■ TASK INSTRUCTIONS
Report all lines below with the word "Protein".

■ Records from a data source
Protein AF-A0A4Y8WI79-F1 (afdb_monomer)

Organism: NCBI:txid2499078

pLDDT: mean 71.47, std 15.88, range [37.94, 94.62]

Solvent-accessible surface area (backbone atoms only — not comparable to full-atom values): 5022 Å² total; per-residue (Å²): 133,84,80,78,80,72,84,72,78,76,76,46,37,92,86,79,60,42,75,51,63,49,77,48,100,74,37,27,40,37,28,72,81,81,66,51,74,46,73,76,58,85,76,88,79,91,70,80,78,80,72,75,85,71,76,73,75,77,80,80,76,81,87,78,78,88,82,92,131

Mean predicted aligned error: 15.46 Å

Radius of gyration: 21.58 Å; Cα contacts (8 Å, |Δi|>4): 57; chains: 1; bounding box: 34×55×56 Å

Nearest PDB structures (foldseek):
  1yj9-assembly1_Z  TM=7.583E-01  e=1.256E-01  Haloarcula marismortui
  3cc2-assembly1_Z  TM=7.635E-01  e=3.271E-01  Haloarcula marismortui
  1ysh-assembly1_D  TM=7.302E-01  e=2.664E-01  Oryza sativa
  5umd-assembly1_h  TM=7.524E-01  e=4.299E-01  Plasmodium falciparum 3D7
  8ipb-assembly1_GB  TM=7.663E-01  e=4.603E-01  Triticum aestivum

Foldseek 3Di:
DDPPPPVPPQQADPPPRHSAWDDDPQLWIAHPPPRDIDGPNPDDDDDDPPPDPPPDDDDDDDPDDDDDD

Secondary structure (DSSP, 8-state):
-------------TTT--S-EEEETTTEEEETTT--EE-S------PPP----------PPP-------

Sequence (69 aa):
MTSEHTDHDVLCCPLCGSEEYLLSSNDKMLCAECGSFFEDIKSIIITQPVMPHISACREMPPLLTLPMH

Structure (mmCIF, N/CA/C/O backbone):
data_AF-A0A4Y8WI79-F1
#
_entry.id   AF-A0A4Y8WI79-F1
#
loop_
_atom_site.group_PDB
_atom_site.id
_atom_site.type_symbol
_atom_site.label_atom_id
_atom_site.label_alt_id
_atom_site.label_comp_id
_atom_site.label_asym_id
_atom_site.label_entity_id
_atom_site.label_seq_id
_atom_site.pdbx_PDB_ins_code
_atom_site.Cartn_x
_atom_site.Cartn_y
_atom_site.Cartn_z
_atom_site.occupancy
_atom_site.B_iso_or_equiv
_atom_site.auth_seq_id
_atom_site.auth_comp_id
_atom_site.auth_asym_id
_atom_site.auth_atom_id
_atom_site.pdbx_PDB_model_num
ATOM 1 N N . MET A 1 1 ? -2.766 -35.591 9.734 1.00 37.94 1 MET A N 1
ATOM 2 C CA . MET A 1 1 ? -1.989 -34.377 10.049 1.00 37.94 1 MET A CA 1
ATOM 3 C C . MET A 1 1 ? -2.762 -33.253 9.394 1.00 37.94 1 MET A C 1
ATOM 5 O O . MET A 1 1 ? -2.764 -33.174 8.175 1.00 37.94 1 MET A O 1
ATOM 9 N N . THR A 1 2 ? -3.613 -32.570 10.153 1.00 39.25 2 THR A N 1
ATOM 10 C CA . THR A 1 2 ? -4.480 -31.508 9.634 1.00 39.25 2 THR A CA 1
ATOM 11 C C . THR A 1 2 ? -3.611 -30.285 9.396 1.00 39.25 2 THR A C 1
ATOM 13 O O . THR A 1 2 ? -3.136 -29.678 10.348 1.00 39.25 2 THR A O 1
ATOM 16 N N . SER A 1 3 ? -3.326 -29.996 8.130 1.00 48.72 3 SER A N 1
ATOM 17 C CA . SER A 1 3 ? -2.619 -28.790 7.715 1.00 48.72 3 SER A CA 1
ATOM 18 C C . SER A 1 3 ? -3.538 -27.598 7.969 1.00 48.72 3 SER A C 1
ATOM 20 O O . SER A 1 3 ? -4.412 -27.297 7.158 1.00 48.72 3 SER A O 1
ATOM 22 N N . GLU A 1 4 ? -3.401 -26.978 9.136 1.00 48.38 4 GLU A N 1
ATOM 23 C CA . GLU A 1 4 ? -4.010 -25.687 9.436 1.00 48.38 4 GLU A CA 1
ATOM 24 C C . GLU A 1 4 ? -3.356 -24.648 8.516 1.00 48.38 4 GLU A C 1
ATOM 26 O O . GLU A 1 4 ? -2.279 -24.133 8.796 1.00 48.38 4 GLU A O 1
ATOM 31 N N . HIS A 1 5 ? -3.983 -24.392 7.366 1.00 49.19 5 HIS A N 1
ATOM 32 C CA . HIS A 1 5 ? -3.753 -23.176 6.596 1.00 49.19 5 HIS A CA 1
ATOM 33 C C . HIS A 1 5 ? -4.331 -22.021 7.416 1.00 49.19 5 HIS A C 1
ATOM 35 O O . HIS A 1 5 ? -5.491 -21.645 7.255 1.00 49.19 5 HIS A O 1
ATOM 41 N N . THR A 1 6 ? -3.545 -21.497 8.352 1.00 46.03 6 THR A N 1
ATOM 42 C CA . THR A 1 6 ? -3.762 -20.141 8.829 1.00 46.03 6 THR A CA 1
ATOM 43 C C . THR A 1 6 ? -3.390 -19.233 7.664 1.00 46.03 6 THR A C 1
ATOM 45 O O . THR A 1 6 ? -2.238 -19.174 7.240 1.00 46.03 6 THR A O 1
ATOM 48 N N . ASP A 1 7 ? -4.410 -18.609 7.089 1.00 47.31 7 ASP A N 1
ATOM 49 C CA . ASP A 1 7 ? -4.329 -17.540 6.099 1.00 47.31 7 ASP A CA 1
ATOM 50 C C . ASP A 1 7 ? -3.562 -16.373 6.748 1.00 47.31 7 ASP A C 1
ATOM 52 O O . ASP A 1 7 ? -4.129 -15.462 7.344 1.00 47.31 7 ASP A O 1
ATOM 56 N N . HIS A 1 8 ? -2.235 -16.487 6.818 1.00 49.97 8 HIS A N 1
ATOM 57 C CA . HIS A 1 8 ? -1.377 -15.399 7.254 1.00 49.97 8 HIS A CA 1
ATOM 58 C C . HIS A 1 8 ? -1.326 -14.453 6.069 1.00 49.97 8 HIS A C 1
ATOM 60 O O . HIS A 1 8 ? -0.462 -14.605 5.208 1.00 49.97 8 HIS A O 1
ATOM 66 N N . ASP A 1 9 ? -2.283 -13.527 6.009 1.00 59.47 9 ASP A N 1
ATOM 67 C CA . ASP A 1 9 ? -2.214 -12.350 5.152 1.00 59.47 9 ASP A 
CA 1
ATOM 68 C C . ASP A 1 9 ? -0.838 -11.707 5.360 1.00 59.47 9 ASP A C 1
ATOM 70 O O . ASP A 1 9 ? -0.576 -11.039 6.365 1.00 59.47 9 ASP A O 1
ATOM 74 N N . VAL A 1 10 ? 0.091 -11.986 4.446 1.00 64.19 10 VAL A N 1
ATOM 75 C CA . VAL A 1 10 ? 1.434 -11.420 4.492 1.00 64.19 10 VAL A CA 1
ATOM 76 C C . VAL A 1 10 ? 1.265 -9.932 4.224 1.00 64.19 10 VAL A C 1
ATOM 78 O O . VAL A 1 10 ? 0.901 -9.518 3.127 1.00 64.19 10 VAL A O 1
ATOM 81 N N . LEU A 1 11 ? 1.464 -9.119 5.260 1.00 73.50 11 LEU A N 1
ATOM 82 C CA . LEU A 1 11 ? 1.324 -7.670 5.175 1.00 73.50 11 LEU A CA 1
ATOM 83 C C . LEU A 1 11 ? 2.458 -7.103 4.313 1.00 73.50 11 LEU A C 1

* * *

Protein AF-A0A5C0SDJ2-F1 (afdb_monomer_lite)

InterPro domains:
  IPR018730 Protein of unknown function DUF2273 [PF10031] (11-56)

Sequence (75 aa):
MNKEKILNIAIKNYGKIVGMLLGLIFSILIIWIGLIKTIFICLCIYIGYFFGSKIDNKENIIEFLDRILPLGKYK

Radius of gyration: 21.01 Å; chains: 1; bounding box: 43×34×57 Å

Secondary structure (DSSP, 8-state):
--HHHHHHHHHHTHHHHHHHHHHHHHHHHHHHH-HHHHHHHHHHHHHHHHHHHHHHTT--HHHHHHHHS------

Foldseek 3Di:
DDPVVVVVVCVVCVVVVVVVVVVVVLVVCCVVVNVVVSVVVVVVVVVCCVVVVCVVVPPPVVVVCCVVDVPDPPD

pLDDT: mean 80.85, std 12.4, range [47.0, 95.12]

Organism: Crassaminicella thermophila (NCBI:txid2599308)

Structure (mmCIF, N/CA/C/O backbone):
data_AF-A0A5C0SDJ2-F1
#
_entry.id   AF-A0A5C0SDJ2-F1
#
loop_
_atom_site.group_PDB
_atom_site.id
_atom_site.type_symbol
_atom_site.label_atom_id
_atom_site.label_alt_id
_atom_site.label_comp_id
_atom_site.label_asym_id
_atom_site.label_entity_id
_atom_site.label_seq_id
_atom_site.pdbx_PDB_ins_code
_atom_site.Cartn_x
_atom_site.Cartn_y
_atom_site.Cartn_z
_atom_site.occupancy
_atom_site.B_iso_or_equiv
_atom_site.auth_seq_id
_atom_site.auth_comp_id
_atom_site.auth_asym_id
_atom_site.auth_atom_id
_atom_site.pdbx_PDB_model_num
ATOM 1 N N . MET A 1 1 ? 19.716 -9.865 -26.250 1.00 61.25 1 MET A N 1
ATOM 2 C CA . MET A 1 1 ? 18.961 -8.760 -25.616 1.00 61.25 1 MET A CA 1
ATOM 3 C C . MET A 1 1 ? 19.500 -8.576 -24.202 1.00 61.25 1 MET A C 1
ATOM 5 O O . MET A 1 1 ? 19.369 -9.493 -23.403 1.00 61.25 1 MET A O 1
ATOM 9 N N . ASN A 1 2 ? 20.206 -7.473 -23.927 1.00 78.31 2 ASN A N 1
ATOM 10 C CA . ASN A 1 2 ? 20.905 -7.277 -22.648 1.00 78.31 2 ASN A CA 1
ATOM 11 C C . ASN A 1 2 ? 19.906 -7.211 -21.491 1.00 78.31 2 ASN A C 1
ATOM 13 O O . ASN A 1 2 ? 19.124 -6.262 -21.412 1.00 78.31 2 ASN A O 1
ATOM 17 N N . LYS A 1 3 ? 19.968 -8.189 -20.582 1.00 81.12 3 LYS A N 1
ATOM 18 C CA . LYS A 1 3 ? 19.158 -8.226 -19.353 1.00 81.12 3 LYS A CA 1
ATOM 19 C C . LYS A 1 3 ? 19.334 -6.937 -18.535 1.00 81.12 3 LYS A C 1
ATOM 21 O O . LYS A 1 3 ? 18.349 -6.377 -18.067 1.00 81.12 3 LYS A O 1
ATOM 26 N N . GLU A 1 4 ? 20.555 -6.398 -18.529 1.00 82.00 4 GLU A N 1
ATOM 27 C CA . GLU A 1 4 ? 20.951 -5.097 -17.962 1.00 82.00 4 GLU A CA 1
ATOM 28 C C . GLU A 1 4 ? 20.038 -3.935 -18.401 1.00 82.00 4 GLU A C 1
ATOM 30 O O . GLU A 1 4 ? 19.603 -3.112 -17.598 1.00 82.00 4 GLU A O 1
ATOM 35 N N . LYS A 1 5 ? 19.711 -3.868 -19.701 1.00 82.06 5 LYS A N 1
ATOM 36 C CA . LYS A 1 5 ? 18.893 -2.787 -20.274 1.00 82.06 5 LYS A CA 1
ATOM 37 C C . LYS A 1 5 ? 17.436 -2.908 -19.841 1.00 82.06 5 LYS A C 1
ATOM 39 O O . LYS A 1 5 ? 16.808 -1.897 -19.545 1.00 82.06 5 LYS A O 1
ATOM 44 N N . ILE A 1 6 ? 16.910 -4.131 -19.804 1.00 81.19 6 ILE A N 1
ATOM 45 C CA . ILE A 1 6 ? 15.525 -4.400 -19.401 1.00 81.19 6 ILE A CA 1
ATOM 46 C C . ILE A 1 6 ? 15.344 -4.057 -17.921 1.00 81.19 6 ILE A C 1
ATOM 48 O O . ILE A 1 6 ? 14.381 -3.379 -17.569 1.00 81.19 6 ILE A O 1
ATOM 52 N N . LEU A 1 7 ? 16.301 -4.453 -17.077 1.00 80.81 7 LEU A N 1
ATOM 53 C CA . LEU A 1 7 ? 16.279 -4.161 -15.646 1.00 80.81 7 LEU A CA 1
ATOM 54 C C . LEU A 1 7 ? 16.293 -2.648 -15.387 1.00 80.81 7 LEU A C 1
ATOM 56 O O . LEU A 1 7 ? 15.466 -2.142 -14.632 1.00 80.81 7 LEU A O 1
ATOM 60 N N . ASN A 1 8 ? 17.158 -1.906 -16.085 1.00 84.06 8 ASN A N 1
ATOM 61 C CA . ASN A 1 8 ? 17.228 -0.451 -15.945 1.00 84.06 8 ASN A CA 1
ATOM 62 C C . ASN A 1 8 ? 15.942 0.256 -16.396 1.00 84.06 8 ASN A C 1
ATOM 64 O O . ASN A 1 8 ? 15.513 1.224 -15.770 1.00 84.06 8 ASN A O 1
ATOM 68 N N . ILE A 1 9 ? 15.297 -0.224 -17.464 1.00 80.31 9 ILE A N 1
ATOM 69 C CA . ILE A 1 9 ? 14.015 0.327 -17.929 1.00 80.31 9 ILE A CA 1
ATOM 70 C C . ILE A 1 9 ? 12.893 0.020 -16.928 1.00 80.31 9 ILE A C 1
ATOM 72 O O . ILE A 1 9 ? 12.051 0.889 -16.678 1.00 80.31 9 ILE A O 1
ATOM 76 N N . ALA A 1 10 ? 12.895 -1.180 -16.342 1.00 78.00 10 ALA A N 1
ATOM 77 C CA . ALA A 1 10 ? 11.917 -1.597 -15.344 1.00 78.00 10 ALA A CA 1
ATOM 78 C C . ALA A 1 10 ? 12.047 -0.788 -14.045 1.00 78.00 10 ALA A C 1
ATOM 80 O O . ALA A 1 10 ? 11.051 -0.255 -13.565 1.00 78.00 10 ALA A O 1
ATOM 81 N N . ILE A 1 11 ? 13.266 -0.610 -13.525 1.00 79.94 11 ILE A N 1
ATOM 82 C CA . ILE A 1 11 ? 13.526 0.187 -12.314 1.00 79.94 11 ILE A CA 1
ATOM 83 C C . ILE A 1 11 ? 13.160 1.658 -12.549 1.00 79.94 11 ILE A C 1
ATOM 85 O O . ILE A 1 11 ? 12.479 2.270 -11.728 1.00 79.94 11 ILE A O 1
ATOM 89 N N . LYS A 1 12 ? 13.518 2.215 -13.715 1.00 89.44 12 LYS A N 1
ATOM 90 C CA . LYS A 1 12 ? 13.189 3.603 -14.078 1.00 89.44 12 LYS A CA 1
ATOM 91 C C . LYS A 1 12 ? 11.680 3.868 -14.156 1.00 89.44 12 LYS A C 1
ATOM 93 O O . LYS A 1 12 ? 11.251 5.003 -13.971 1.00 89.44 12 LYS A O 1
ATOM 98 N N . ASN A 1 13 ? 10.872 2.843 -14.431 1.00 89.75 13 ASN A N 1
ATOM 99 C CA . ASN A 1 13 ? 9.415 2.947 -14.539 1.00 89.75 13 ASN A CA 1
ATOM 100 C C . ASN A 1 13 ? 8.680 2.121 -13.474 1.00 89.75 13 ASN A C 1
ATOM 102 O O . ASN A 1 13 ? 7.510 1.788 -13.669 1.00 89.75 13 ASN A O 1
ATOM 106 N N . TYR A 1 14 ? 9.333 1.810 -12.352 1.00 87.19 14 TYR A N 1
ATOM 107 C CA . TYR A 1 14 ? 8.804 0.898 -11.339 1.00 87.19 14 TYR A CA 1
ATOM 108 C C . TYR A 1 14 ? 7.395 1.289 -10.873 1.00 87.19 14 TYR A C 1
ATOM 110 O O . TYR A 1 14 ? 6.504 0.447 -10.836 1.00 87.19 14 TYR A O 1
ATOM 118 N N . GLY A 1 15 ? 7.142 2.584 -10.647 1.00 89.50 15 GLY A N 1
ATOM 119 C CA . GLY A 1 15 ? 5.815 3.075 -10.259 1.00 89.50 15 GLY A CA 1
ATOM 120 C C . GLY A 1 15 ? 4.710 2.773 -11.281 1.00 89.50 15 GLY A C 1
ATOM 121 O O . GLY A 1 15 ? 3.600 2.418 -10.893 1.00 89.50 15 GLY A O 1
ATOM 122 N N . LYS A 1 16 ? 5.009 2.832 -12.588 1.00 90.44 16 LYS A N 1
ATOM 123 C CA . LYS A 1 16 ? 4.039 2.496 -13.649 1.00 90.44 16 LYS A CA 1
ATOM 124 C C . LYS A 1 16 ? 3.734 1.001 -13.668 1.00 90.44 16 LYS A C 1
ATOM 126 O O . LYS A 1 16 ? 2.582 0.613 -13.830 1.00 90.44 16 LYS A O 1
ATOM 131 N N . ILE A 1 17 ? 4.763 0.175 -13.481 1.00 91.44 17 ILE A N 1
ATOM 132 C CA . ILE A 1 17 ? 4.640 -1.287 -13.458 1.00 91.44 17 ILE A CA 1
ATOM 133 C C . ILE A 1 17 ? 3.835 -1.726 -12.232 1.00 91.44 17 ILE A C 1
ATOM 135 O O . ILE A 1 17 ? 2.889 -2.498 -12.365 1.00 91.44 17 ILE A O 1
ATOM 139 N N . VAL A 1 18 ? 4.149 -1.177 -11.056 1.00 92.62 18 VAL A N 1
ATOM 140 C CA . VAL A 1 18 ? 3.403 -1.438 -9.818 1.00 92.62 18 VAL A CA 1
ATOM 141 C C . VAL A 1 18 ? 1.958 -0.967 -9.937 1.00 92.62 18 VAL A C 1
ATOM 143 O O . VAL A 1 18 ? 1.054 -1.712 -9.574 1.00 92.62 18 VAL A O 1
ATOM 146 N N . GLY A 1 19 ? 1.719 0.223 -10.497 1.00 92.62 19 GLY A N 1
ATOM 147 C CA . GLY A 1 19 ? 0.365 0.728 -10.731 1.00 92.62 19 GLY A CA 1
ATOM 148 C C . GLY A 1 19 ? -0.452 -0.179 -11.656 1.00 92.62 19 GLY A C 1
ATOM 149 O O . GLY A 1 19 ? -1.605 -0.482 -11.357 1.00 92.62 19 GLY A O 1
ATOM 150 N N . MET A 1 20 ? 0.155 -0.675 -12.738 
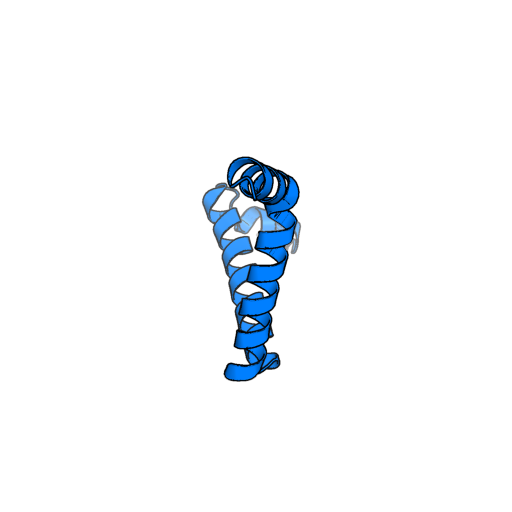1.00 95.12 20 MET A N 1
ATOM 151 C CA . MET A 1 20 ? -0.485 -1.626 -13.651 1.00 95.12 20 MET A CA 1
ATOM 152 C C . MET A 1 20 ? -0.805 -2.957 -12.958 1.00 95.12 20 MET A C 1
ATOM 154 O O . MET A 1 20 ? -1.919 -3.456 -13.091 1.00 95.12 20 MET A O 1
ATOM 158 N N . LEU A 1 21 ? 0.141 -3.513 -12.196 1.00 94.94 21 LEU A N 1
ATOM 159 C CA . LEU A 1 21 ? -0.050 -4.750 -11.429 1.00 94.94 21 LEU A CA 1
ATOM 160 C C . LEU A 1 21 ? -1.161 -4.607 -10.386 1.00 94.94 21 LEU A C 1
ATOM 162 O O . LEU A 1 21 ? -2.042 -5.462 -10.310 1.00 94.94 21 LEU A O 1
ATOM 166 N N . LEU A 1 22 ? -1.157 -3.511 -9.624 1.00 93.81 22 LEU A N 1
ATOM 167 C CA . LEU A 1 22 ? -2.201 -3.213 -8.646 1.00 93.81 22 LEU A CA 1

■ ANSWER TO THE EXERCISE
Protein AF-A0A4Y8WI79-F1 (afdb_monomer)
Protein AF-A0A5C0SDJ2-F1 (afdb_monomer_lite)
  IPR018730 Protein of unknown function DUF2273 [PF10031] (11-56)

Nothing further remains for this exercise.